Aberdeen’s Churches and Statues

The City of Aberdeen has received widespread acclaim for the rich history and splendour of its churches, which are another good reason why Aberdeen has come to be regarded as Europe’s City of Granite.

Aberdeen has dozens of different churches representing a host of different denominations. In terms of members, the largest one is the Church of Scotland, with its Preysbytery of Aberdeen accounting for 41 parish churches.

This is in stark contrast to the Middle Ages when Aberdeen had only one burgh kirk (a kirk is a Scottish church), the Kirk of St. Nicholas, which today is still one of the largest parish churches in Scotland. After the Reformation, the Kirk of St. Nicholas was subdivided into two, the East and the West churches. Today, its congregation is an ecumenical partnership composed of members of both the Church of Scotland and the United Reformed Church. The Kirk of St. Nicholas now boasts of a large kirkyard along Union Street that features a 45-meter long Ionic façade erected in 1830. The church has a 67-meter long building with a central tower and spire.

Another prominent church is the Diocese of Aberdeen which was first founded by Mael Coluim II (1005-34) to commemorate his triumph over the Danes. It was later transferred to Old Aberdeen in 1137. The Diocese of Aberdeen covers approximately a third of the land-mass of Scotland. In fact, the Roman Catholic Diocese of Aberdeen lists more than 70 parishes and mass centres throughout Aberdeenshire, Moray, the Highlands and Orkney and Shetland. The Cathedral of St Mary of the Assumption, which is mother church of the Diocese, is likewise located in the City of Aberdeen.

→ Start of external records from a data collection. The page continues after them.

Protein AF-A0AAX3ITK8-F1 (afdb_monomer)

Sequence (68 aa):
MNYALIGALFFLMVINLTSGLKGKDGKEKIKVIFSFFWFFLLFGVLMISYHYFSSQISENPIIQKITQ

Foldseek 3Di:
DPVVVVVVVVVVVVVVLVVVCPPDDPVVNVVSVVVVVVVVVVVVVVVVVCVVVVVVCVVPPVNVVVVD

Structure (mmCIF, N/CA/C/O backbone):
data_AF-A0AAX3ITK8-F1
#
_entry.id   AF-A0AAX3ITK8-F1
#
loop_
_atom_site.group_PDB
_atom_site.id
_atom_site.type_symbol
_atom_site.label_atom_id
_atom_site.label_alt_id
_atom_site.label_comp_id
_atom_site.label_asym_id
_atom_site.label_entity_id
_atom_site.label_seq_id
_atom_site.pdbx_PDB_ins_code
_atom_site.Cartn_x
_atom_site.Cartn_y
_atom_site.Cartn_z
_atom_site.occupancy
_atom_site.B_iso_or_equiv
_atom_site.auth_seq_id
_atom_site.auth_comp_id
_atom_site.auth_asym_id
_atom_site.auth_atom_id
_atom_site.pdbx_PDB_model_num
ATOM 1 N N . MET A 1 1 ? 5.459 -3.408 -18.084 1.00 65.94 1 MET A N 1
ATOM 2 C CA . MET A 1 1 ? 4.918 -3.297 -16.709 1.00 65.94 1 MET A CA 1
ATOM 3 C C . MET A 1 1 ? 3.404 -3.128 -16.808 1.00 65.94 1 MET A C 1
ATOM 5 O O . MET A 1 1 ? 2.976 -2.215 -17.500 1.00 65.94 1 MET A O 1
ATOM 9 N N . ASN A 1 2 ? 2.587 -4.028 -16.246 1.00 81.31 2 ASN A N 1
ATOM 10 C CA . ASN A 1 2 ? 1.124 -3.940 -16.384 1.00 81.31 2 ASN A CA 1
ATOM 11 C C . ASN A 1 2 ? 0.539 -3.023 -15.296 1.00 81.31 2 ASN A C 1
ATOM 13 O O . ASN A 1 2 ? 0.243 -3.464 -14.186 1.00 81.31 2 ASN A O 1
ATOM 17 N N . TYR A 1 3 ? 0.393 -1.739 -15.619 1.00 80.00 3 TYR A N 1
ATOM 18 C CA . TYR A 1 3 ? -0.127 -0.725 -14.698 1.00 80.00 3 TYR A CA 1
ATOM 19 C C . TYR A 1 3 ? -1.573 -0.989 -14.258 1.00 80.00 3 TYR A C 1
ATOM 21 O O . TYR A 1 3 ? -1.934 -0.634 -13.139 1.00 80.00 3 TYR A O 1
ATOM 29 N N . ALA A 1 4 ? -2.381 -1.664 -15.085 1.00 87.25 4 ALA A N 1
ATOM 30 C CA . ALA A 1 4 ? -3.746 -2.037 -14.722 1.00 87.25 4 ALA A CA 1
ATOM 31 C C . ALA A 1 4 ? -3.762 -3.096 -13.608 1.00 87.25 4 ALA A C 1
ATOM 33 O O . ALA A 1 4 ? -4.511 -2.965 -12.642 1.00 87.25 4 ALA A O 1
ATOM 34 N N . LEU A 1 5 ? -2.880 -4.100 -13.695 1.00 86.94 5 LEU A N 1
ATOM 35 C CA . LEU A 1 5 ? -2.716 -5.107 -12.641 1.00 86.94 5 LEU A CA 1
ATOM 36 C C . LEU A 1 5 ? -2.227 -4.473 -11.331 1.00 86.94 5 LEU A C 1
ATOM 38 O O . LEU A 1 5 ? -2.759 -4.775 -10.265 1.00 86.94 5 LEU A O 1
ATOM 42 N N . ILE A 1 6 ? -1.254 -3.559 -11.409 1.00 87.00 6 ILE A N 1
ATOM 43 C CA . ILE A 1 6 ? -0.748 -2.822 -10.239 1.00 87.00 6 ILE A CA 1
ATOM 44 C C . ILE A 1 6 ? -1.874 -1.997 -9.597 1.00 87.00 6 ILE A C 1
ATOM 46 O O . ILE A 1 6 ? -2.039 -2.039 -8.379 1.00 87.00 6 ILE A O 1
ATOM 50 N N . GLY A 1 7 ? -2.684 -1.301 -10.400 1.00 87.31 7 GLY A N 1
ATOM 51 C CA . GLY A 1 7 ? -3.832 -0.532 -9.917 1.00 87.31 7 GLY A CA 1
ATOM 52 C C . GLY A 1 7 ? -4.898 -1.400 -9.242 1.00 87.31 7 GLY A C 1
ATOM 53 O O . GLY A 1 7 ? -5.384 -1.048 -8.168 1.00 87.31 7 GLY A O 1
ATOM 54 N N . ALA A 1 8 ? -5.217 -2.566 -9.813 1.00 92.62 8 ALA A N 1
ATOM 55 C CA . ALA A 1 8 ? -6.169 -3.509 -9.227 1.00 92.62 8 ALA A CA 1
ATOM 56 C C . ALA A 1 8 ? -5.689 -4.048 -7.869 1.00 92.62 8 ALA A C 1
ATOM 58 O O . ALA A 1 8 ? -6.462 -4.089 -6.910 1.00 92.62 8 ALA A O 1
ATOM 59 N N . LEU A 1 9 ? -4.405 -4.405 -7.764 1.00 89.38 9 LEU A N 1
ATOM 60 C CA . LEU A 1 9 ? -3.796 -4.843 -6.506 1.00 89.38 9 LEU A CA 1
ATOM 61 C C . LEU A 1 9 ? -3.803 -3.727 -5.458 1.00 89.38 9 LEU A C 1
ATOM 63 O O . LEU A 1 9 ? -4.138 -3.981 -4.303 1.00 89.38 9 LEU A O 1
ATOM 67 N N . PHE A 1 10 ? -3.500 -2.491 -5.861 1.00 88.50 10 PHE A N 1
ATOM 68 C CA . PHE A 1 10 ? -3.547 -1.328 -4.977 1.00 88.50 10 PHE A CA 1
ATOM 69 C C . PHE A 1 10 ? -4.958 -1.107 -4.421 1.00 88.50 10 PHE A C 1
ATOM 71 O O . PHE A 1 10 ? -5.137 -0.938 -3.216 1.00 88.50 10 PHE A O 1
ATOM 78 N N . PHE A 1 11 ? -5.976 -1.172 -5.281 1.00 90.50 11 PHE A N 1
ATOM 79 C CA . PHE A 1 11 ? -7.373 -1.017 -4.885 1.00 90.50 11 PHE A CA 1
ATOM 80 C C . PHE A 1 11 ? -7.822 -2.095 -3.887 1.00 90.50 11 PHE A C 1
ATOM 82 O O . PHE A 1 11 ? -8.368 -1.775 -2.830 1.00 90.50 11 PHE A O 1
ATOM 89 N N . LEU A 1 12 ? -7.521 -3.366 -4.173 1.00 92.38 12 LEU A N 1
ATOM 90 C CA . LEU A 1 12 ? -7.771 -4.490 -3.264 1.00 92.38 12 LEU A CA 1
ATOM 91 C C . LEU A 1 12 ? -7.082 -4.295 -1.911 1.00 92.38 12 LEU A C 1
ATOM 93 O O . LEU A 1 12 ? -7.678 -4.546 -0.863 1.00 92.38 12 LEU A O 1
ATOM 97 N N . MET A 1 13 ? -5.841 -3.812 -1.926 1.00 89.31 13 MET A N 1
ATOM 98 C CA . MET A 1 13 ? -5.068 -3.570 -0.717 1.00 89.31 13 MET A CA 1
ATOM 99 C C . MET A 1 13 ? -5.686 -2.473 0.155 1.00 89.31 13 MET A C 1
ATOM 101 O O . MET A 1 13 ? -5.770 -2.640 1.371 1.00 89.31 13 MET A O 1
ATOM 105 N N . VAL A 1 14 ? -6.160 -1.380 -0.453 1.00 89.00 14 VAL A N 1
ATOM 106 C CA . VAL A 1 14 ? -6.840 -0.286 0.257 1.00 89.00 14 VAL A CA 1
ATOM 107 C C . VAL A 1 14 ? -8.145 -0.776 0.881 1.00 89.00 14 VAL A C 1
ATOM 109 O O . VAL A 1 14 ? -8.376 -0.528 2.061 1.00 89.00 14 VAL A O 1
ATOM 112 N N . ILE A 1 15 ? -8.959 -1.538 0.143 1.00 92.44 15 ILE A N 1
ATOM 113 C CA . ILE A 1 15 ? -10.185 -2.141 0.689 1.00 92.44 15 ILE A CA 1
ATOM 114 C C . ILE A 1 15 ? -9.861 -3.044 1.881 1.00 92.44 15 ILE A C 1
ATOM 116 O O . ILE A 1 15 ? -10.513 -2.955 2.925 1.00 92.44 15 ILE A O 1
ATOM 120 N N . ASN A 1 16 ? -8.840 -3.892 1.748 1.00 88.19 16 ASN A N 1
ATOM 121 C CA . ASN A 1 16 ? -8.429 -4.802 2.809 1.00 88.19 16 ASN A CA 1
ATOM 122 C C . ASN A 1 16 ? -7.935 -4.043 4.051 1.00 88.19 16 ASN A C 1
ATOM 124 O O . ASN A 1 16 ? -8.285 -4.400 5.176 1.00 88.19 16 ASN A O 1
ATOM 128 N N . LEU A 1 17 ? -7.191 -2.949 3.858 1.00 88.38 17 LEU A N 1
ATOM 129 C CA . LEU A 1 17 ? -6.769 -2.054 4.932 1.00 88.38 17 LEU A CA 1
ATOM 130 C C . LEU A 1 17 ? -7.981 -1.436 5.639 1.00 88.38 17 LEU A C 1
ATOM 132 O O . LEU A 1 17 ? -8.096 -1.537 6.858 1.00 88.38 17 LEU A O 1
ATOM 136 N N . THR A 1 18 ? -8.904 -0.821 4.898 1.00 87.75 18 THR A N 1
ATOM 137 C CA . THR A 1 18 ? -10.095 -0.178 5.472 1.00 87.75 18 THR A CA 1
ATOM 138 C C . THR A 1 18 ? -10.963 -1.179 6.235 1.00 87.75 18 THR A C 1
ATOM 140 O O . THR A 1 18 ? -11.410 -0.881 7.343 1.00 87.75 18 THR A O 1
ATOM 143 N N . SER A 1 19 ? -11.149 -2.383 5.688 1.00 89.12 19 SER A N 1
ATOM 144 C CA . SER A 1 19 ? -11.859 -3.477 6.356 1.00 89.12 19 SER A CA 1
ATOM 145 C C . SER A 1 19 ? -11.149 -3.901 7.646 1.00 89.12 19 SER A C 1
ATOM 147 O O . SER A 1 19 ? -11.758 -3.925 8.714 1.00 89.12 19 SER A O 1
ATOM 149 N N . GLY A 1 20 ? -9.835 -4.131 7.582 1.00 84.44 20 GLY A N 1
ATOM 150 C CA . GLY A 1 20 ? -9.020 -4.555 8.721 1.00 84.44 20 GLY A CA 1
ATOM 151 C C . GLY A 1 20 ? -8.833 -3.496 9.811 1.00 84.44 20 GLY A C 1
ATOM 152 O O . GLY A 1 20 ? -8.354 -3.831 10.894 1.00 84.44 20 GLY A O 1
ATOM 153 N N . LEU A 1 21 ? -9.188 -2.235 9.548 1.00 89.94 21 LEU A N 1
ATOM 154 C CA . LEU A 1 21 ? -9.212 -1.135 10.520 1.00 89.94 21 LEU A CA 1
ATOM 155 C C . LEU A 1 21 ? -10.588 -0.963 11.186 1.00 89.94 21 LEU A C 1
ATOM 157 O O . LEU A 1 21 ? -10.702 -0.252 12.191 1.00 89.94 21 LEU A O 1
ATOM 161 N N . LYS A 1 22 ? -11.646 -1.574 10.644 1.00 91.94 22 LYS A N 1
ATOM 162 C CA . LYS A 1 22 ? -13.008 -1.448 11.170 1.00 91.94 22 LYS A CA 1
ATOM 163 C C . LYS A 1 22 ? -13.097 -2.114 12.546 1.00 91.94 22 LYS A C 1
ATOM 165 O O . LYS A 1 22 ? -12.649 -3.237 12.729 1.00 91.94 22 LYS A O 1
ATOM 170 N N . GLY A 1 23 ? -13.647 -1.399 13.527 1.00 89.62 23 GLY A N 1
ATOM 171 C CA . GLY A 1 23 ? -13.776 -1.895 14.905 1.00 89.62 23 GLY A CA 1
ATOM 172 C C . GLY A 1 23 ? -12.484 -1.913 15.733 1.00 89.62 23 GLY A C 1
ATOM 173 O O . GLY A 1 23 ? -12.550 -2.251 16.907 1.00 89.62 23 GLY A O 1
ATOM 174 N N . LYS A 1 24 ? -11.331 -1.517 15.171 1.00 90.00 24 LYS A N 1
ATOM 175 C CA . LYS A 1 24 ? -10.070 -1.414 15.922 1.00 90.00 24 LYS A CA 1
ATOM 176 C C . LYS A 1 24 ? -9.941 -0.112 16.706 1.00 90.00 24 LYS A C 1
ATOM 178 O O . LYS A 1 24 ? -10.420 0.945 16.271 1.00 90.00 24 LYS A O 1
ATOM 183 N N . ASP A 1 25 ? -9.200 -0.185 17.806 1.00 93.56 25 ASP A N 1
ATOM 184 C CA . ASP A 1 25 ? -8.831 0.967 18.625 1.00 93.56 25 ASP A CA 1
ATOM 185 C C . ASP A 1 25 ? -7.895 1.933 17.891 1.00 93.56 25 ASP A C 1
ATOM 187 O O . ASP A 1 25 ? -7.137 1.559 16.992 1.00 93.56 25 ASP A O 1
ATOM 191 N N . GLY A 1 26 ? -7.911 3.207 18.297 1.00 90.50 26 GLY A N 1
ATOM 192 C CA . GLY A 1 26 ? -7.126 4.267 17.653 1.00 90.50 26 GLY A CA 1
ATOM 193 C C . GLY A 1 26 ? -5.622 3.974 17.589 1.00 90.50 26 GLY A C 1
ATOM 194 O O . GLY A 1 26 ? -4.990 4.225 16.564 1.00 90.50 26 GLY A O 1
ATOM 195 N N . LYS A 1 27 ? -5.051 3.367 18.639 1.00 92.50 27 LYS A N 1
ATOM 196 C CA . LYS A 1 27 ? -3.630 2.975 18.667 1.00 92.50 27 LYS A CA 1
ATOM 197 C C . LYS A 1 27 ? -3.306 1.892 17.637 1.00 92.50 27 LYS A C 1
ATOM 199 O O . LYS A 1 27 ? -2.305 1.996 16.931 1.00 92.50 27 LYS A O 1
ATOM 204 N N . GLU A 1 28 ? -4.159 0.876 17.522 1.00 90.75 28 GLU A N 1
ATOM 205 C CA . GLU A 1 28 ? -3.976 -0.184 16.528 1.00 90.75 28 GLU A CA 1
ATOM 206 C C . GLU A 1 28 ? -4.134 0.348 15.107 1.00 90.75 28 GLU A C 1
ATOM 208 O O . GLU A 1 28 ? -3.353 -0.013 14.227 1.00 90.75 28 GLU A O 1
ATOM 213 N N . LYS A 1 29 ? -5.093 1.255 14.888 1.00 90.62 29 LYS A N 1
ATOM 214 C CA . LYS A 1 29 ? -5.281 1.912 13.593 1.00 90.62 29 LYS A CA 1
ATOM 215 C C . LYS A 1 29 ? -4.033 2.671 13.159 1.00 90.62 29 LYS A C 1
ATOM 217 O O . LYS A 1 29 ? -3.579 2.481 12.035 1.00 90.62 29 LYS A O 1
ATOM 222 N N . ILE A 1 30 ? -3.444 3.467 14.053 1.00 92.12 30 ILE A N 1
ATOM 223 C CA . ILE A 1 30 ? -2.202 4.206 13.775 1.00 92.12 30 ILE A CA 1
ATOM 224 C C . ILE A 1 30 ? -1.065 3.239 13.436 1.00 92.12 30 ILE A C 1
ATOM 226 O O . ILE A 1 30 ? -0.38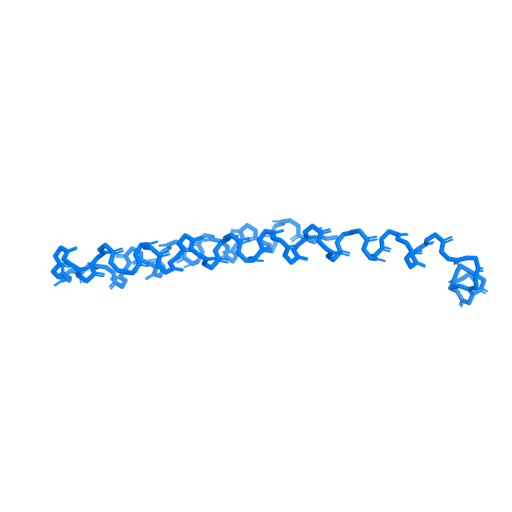1 3.443 12.436 1.00 92.12 30 ILE A O 1
ATOM 230 N N . LYS A 1 31 ? -0.891 2.160 14.211 1.00 91.62 31 LYS A N 1
ATOM 231 C CA . LYS A 1 31 ? 0.142 1.146 13.946 1.00 91.62 31 LYS A CA 1
ATOM 232 C C . LYS A 1 31 ? -0.022 0.525 12.558 1.00 91.62 31 LYS A C 1
ATOM 234 O O . LYS A 1 31 ? 0.944 0.444 11.807 1.00 91.62 31 LYS A O 1
ATOM 239 N N . VAL A 1 32 ? -1.242 0.124 12.208 1.00 89.19 32 VAL A N 1
ATOM 240 C CA . VAL A 1 32 ? -1.550 -0.489 10.910 1.00 89.19 32 VAL A CA 1
ATOM 241 C C . VAL A 1 32 ? -1.338 0.503 9.759 1.00 89.19 32 VAL A C 1
ATOM 243 O O . VAL A 1 32 ? -0.749 0.126 8.749 1.00 89.19 32 VAL A O 1
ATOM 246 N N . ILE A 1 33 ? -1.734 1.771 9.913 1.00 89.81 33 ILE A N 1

In 1157, construction on St. Machars Cathedral began near the Don River but its completion was slow in coming. It was finally finished around 1518 and, despite substantial damage during the Reformation, is still utilized by the Church of Scotland today. It features two western spires and a southern transept. As part of its vision, St. Machars pledges to minister to all visitors, including the many tourists, who come to the Cathedral. "We seek to support the most vulnerable people in our immediate community and others seeking sanctuary and help, and participate in the wider work of the church in aiding the poor and the suffering at home and overseas," said its website.

By the time the Middle Ages rolled around, both the Carmelites (Whitefriars) and the Franciscans (Greyfriars) had made their presence felt in Aberdeen. The Franciscans in particular were a strong influence and lasted until the early 20th Century through the chapel of Marischal College.

In 1817, St. Andrew’s Cathedral was established as the Scottish Episcopal Cathedral and served as the first commission of Archibald Simpson. The influence of the Episcopal Church in Aberdeen would extend all the way to the United States of America as it gained prominence for having consecrated Samuel Seabury, the USA’s first bishop of the Episcopal Church. One hundred fifty years later, St. Andrew’s Cathedral would be renovated to celebrate 150 years since Seabury’s consecration. The US ambassador to the UK, Joseph P. Kennedy Sr., attended the dedication ceremony.

The city centre of Aberdeen hosts two other churches that are still active today: the Bon Accord Free Church on Rosemount viaduct and Gilcomston South Church on the Union Street-Summer Street corner. The other churches in the area had previously been converted into bars and restaurants.

Aside from its churches, Aberdeen also has a number of impressive statues that serve as memorials to its glorious past. Among them is a huge bronze statue of William Wallace adjacent to Union Terrace Gardens. Wallace (c.1270–August 22, 1305) is the knight and Scottish patriot who led the resistance against the English occupation of Scotland during the war for Scottish Independence. He was the inspiration for the 15th century novel "The Acts and Deeds of Sir William Wallace, Knight of Elderslie" upon which the 1995 movie "Braveheart" starring Mel Gibson was based.

Near the Wallace statue is a bronze statue of a seated Prince Albert of Saxe-Coburg and Gotha (26 August 1819 - 14 December 1861), who was the husband and consort of Queen Victoria of the United Kingdom of Great Britain and Ireland. Among all the husbands of British queens in history, Prince Albert is the only one to have formally held the title of Prince Consort. After Queen Victoria passed away in 1901, the House of Hanover was succeeded by the House of Saxe-Coburg and Gotha on the British throne.

Another prominent statue is that of Major-General Charles George Gordon fronting Robert Gordon’s College. General Gordon (28 January 1833 – 26 January 1885), a British army officer and administrator, is best known for his exploits in China and northern Africa.

There is also a statue of the British poet Lord Byron in front of the Aberdeen Grammar School. Regarded as a leading figure during the Romanticism period, Lord Byron is considered as one of the greatest European poets in history and remains widely read to this day.